Княгиня торопила ее, быстро выдвигала все ящики один за другим и шарила в столиках и в комодах, опасаясь, не попали ли туда письма ее брата, полученные через Рабутина из Копенгагена, или черновые отписки.

Едва лишь Аграфена Петровна успела кончить эту тревожную работу, а няня унести, тайком от всех, узелок с письмами на чердак, как в спальню княгини с испуганным лицом вбежала ее горничная.

– Матушка княгиня! Никак, в доме у нас беда случилась!.. Сыщики, что ли, с солдатами идут к нам в ворота.

Волконская в испуге опустилась на кресло и, мелко крестясь, шептала:

– Помяни, Господи, кротость царя Давида и всю правду его!.. Да воскреснет Бог, и расточатся врази Его!

Но на этот раз душевный упадок княгини был непродолжителен. Она тотчас сообразила, что арест ее производится по распоряжению Меншикова и что ему, конечно, будет известно, как ею была принята эта неожиданная мера.

«Не нужно увеличивать его торжества, – промелькнуло в голове Волконской. – Надобно показать, что я не так боюсь его, как он думает. Гибнуть так гибнуть!»

Она упала на колени перед киотом, читая молитвы собственного сложения, вызванные нагрянувшей бедою, и, собравшись с силами, твердою поступью вошла в комнату, где ожидал ее секретарь с подьячим, а в дверях виднелись четыре мушкатера* с ружьями у ноги.

– Что тебе, сударь, от меня угодно? – спросила она, стараясь придать своему голосу оттенок спокойствия и равнодушия, и, смерив глазами с головы до ног почтительно стоявшего перед нею секретаря Тайной канцелярии, опустилась в кресла.

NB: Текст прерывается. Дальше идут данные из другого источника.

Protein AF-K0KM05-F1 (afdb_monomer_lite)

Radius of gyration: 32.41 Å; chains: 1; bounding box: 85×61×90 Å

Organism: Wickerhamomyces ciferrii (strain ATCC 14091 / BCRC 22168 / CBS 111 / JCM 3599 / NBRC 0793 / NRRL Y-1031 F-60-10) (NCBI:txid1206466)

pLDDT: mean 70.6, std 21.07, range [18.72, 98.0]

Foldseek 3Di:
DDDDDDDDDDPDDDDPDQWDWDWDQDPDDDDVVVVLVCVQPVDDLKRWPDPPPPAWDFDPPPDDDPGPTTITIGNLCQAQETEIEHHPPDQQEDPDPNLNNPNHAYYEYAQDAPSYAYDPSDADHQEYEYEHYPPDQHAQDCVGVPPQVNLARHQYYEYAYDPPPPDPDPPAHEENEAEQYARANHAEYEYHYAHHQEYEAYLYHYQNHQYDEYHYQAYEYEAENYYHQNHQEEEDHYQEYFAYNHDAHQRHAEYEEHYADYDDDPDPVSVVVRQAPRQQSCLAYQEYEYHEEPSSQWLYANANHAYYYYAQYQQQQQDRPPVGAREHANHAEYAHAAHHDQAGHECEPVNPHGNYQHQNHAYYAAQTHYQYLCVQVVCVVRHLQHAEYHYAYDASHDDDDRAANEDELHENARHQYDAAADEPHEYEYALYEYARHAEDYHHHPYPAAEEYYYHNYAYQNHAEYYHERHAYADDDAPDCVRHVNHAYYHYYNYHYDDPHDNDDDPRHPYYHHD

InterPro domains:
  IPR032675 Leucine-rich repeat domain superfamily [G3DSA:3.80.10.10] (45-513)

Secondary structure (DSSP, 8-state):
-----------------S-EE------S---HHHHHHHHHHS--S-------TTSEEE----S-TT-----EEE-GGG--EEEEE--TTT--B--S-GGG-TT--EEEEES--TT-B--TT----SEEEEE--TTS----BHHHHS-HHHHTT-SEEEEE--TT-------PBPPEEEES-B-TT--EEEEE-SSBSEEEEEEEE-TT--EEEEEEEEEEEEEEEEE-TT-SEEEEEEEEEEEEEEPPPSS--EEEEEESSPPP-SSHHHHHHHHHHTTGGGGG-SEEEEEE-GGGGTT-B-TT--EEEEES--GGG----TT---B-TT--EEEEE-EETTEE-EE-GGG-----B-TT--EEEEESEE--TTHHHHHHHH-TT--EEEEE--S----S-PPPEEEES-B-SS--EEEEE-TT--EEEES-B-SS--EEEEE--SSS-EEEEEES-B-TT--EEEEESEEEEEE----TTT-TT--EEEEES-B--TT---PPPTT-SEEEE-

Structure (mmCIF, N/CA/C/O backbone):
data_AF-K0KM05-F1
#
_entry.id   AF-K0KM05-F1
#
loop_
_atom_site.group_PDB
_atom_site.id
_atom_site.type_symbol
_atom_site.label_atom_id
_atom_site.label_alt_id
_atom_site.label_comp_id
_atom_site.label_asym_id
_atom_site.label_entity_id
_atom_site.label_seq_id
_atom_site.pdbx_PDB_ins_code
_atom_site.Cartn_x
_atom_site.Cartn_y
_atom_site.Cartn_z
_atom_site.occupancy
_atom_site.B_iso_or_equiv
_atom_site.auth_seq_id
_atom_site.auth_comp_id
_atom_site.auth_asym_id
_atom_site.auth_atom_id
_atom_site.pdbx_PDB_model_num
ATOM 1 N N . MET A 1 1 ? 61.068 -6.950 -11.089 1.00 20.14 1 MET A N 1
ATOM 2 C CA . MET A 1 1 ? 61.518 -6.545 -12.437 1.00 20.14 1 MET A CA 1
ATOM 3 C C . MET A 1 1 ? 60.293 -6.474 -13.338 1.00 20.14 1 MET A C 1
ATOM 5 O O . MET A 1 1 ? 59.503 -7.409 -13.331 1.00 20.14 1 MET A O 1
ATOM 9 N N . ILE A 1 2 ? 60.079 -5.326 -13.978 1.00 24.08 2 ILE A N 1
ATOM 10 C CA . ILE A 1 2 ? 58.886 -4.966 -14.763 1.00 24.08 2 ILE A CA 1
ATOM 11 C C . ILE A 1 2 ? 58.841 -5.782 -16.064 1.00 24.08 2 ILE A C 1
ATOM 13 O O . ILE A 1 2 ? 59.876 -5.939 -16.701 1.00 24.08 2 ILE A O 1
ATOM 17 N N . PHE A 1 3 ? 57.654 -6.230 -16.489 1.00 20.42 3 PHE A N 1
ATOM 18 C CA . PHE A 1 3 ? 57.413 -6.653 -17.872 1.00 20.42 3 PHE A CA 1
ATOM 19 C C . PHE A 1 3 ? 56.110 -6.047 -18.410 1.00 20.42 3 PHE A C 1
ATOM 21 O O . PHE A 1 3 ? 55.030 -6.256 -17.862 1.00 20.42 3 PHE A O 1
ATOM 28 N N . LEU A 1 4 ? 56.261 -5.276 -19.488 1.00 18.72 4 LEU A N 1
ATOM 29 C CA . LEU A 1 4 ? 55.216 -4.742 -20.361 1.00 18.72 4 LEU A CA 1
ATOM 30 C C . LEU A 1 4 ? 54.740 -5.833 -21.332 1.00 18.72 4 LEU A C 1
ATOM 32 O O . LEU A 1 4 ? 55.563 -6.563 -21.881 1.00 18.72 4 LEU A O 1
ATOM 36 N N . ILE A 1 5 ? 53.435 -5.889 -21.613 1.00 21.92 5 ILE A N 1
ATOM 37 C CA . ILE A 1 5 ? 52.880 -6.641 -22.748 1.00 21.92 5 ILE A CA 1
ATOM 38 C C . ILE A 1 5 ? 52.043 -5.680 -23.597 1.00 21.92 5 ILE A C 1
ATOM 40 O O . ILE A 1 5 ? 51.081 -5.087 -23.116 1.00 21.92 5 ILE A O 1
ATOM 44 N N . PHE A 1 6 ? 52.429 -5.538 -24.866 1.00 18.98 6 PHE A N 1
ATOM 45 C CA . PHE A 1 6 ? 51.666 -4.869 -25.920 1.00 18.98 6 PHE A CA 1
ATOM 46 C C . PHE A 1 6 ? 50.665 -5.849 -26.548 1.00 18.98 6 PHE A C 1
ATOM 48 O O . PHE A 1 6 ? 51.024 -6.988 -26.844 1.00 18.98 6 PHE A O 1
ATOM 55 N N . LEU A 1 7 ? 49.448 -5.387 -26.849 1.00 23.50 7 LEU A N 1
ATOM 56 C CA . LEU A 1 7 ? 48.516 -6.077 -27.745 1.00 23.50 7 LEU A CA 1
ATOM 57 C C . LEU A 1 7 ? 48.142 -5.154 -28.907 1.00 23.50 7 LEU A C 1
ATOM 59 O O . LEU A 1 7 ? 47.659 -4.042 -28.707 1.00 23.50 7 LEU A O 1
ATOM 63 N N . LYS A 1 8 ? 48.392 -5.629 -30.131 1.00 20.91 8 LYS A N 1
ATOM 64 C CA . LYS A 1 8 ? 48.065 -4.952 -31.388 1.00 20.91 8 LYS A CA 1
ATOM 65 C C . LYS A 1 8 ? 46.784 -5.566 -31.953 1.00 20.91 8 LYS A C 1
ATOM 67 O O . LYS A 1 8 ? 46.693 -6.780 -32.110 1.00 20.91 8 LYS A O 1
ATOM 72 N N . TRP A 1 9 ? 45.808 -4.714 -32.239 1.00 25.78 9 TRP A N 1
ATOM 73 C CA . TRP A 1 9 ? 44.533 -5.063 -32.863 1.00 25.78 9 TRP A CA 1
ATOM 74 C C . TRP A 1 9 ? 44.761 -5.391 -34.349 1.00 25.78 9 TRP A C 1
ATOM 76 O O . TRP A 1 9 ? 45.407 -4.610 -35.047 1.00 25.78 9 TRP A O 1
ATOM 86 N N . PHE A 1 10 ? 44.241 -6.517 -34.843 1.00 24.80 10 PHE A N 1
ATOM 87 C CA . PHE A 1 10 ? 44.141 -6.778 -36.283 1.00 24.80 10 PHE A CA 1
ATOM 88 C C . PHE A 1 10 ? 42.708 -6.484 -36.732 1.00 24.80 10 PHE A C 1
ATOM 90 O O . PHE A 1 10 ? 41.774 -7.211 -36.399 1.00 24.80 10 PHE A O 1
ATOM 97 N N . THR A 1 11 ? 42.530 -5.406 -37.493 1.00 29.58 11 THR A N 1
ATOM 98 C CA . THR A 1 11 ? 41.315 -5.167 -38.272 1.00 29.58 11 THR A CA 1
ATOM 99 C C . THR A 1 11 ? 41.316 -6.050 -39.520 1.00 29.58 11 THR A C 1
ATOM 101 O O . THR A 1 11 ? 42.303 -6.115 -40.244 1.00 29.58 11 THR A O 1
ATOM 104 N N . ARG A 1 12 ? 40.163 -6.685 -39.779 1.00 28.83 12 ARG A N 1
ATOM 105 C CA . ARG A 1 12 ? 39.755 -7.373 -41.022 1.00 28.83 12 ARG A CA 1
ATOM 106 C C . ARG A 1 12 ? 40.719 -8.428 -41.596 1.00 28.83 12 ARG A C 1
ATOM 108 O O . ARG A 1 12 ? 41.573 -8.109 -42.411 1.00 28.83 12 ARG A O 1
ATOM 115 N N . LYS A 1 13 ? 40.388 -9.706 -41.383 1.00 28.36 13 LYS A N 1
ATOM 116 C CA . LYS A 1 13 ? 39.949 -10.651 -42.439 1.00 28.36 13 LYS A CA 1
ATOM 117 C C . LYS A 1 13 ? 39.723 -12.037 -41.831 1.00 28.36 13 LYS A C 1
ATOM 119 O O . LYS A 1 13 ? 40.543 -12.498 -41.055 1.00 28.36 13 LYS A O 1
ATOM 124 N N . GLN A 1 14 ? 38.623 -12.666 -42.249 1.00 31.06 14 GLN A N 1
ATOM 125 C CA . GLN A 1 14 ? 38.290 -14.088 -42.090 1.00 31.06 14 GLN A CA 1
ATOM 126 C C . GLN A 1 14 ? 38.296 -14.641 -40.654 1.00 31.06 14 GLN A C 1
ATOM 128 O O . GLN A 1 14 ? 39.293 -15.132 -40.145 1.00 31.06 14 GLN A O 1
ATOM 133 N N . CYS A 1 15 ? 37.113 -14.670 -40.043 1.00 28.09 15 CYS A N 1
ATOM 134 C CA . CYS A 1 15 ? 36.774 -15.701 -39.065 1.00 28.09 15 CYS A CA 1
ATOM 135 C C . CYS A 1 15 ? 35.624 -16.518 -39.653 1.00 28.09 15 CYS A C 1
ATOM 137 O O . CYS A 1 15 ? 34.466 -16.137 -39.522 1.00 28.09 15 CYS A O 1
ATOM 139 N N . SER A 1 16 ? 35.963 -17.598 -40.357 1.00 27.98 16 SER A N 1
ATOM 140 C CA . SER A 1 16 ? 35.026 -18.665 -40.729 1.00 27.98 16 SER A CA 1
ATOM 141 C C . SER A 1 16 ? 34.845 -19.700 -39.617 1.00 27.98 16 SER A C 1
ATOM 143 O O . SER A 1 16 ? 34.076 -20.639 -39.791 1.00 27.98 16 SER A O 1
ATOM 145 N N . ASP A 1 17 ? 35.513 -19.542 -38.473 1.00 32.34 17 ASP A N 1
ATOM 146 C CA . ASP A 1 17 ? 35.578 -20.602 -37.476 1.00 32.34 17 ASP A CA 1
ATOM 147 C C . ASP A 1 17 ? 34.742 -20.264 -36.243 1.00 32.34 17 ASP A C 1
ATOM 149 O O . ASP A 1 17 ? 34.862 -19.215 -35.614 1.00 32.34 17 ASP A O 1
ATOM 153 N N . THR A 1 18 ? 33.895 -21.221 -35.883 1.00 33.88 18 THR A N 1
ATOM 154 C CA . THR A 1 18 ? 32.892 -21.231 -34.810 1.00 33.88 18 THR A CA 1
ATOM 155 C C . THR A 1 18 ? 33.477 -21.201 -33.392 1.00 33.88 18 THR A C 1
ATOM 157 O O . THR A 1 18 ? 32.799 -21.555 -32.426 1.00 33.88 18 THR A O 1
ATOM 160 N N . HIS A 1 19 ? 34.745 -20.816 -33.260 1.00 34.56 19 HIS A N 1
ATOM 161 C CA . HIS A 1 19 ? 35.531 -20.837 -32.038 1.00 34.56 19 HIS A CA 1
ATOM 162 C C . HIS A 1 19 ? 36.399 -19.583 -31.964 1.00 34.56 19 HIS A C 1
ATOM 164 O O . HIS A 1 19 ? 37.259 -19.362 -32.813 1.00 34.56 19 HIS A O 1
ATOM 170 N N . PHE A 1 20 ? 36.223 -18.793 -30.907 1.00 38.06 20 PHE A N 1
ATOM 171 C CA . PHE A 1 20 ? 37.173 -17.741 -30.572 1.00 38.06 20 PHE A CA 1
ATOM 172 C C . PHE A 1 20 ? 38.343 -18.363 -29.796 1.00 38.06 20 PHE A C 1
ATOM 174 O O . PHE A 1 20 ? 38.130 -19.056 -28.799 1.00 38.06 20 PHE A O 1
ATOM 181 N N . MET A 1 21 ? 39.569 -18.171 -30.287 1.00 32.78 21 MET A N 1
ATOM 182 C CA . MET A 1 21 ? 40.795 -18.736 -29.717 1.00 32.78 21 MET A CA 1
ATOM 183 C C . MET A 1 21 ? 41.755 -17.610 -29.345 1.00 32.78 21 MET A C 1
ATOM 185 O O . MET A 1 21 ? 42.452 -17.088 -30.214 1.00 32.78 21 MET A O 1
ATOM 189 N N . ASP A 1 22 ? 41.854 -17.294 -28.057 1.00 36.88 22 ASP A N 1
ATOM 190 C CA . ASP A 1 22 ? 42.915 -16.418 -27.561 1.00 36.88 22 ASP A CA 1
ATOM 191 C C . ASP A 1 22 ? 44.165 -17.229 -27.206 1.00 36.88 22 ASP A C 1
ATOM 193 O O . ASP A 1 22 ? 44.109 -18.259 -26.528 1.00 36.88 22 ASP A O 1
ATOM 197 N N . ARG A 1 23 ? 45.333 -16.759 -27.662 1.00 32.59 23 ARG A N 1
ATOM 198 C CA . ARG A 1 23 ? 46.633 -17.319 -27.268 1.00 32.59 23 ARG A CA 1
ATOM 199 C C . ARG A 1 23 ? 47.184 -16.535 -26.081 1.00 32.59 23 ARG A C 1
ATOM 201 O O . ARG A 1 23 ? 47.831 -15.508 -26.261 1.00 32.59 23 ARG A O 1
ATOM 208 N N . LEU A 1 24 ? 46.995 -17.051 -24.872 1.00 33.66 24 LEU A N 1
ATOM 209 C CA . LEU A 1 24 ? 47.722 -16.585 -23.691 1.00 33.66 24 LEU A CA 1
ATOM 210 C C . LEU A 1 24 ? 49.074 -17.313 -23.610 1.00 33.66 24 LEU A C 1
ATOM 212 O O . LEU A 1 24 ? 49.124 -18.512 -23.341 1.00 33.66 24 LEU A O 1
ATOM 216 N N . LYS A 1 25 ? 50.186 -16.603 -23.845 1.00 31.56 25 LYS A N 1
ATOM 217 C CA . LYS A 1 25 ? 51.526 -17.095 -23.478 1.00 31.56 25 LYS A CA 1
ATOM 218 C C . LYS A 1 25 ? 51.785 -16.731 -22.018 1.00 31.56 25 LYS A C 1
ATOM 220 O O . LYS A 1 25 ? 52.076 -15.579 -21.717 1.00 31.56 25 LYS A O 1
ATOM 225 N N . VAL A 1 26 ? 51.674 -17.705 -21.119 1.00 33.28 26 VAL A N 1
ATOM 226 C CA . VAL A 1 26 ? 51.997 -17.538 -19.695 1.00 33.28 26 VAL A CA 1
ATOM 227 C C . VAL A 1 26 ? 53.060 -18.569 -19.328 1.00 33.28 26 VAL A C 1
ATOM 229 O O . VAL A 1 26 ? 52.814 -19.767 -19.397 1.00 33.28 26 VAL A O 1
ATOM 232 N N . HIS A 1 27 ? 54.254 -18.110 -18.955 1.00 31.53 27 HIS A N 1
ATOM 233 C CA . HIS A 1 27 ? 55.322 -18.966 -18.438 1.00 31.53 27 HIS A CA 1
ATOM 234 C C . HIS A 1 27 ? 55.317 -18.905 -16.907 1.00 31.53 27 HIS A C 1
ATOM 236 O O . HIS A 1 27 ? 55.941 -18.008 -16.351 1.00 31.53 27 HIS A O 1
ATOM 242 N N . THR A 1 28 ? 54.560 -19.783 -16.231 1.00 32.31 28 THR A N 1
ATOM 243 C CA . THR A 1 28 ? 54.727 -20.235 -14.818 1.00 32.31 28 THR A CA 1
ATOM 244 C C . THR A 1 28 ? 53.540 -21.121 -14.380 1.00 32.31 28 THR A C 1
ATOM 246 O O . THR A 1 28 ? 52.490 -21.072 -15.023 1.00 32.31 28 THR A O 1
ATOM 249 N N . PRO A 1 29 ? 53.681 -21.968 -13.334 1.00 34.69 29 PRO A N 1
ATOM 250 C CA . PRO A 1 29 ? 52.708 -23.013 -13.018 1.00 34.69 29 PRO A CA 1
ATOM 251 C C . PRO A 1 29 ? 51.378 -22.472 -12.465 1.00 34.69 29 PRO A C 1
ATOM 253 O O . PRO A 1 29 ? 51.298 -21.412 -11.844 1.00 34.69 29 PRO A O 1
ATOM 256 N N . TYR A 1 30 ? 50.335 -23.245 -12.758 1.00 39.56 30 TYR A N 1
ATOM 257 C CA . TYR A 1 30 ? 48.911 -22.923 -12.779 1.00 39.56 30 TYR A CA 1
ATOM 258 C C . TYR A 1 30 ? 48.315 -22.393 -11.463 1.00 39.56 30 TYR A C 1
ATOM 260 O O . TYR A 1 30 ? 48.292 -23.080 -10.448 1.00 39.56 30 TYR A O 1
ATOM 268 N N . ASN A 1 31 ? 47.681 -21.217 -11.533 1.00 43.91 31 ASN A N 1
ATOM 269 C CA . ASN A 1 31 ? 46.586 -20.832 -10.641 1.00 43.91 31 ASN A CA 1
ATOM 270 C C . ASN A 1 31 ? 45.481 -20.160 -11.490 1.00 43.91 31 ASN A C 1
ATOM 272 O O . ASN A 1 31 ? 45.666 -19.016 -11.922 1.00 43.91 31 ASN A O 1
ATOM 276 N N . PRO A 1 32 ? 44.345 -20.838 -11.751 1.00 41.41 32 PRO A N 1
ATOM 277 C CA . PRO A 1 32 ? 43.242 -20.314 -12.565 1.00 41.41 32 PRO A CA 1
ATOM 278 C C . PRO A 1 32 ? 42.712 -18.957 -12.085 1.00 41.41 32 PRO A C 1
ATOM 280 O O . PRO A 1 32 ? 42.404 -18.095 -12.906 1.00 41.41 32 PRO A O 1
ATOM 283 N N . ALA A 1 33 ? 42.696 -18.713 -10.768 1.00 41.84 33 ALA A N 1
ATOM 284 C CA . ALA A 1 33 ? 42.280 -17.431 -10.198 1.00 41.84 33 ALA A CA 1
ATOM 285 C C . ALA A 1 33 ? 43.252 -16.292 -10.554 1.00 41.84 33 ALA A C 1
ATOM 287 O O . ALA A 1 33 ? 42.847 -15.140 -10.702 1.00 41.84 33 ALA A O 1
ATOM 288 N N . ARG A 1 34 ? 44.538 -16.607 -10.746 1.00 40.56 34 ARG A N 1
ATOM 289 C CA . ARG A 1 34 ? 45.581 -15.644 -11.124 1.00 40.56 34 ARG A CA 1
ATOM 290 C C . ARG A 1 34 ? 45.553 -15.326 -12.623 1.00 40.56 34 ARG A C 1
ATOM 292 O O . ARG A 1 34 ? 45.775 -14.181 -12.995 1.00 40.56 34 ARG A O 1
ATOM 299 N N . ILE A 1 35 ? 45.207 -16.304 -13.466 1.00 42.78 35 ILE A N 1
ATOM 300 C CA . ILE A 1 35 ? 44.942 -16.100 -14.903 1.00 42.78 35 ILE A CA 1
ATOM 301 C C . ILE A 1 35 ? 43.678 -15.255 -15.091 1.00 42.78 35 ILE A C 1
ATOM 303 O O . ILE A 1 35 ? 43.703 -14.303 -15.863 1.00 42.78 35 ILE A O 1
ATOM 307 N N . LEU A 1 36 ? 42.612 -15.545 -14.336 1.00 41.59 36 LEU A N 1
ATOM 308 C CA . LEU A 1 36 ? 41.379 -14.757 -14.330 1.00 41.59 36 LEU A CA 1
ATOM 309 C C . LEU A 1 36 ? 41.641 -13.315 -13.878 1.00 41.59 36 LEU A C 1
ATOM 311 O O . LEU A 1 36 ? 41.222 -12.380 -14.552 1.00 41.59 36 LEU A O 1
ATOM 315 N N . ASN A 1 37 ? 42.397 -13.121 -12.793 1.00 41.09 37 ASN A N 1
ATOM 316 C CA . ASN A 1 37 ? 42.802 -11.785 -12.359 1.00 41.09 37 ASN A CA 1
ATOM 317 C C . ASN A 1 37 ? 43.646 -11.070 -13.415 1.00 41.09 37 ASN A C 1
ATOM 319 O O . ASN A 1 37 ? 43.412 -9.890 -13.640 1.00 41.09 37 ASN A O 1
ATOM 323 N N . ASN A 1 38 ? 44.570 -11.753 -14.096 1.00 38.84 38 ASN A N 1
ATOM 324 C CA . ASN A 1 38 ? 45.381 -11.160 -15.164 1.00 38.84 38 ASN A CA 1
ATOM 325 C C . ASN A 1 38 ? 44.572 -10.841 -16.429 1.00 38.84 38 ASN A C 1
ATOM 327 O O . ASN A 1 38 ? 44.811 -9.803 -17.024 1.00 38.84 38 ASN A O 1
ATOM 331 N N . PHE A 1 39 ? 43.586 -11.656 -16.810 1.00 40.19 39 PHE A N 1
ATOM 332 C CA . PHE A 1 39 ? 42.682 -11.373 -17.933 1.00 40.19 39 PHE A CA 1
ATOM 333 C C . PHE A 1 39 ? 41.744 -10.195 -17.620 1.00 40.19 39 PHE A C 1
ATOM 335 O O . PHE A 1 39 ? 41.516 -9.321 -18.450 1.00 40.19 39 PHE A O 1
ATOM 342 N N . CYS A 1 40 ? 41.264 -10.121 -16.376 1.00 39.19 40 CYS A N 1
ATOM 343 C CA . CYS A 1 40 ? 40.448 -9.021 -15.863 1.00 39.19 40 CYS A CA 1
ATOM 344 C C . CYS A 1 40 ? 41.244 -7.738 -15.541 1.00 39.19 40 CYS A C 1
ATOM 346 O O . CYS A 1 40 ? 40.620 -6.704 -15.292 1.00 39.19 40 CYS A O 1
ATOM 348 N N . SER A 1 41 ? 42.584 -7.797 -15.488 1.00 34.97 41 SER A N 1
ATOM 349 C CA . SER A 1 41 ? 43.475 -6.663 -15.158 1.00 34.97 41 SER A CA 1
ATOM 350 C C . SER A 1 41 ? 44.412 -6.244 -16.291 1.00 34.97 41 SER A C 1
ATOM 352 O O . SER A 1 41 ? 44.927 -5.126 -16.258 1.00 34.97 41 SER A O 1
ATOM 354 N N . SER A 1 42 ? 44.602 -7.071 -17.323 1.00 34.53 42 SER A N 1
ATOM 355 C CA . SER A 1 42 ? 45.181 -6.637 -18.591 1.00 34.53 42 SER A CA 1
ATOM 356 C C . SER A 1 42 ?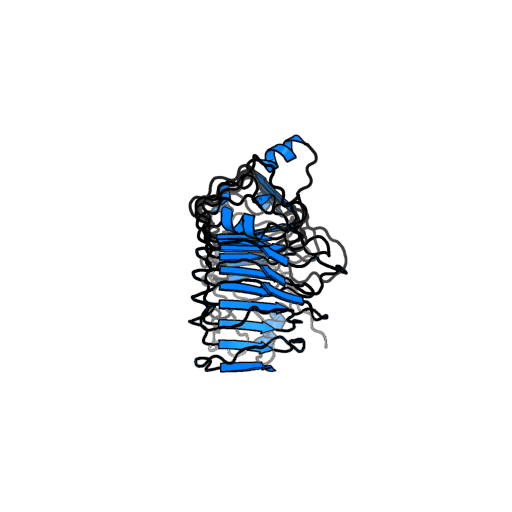 44.239 -5.598 -19.177 1.00 34.53 42 SER A C 1
ATOM 358 O O . SER A 1 42 ? 43.105 -5.938 -19.499 1.00 34.53 42 SER A O 1
ATOM 360 N N . GLY A 1 43 ? 44.697 -4.345 -19.222 1.00 33.09 43 GLY A N 1
ATOM 361 C CA . GLY A 1 43 ? 43.957 -3.124 -19.553 1.00 33.09 43 GLY A CA 1
ATOM 362 C C . GLY A 1 43 ? 43.305 -3.085 -20.935 1.00 33.09 43 GLY A C 1
ATOM 363 O O . GLY A 1 43 ? 43.545 -2.170 -21.717 1.00 33.09 43 GLY A O 1
ATOM 364 N N . PHE A 1 44 ? 42.433 -4.040 -21.227 1.00 35.69 44 PHE A N 1
ATOM 365 C CA . PHE A 1 44 ? 41.354 -3.839 -22.161 1.00 35.69 44 PHE A CA 1
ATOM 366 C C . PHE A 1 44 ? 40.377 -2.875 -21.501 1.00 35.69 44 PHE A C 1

– Указ насчет вашего сиятельства при мне имеется. Извольте его выслушать стоя, так как он от имени его императорского величества.

– Знаю я эти порядки.

Волконская встала с кресел и, сложив на груди руки и гордо подняв вверх голову, остановилась среди комнаты.

– «Указ его императорского величества из Тайной канцелярии секретарю Дементию Прокофьеву, – откашлявшись, начал ровным голосом читать секретарь. – Приказывается тебе, забрав с собою капрала и трех мушкатеров, с подьячим, отправиться в дом княгини Аграфены Петровой дочери Волконской и объявить ей его императорского величества указ о взятии ее под крепкий караул. Содержать же ее, Аграфену, в собственном ее доме, приставив при дверях ее покоев и при воротах воинский караул. Никого к ней, Аграфене, не пускать, самой же ей быть в своем доме безотлучно. Ссылок и отписок с нею отнюдь никому не допускать, а какие к ней письма или цидулы явятся, то оные отбирать и, не читая и не вскрывая их, представлять немедленно в вышепрописанную канцелярию; и содержать ее, Аграфену Волконскую, таким порядком до тех мест, пока против сего указа какой-либо отмены не воспоследует».

Через несколько дней строгого ареста к княгине приехал секретарь «светлейшего» Яковлев и объявил ей, чтобы она ехала в Москву и оттуда – на безвыездное житье в своих деревнях.

Арест Волконской объяснили тем, что из бумаг Девьера добыты были некоторые слабые указания на близость ее с врагами «светлейшего», но ничего уличающего ее не оказалось, так что на этот раз княгиня отделалась довольно счастливо.

Одновременно с Волконской были удалены в сибирские города, под видом служебных поручений, Маврин и Ганнибал, и в Петербурге из близких ей людей остался один только Егор Пашков.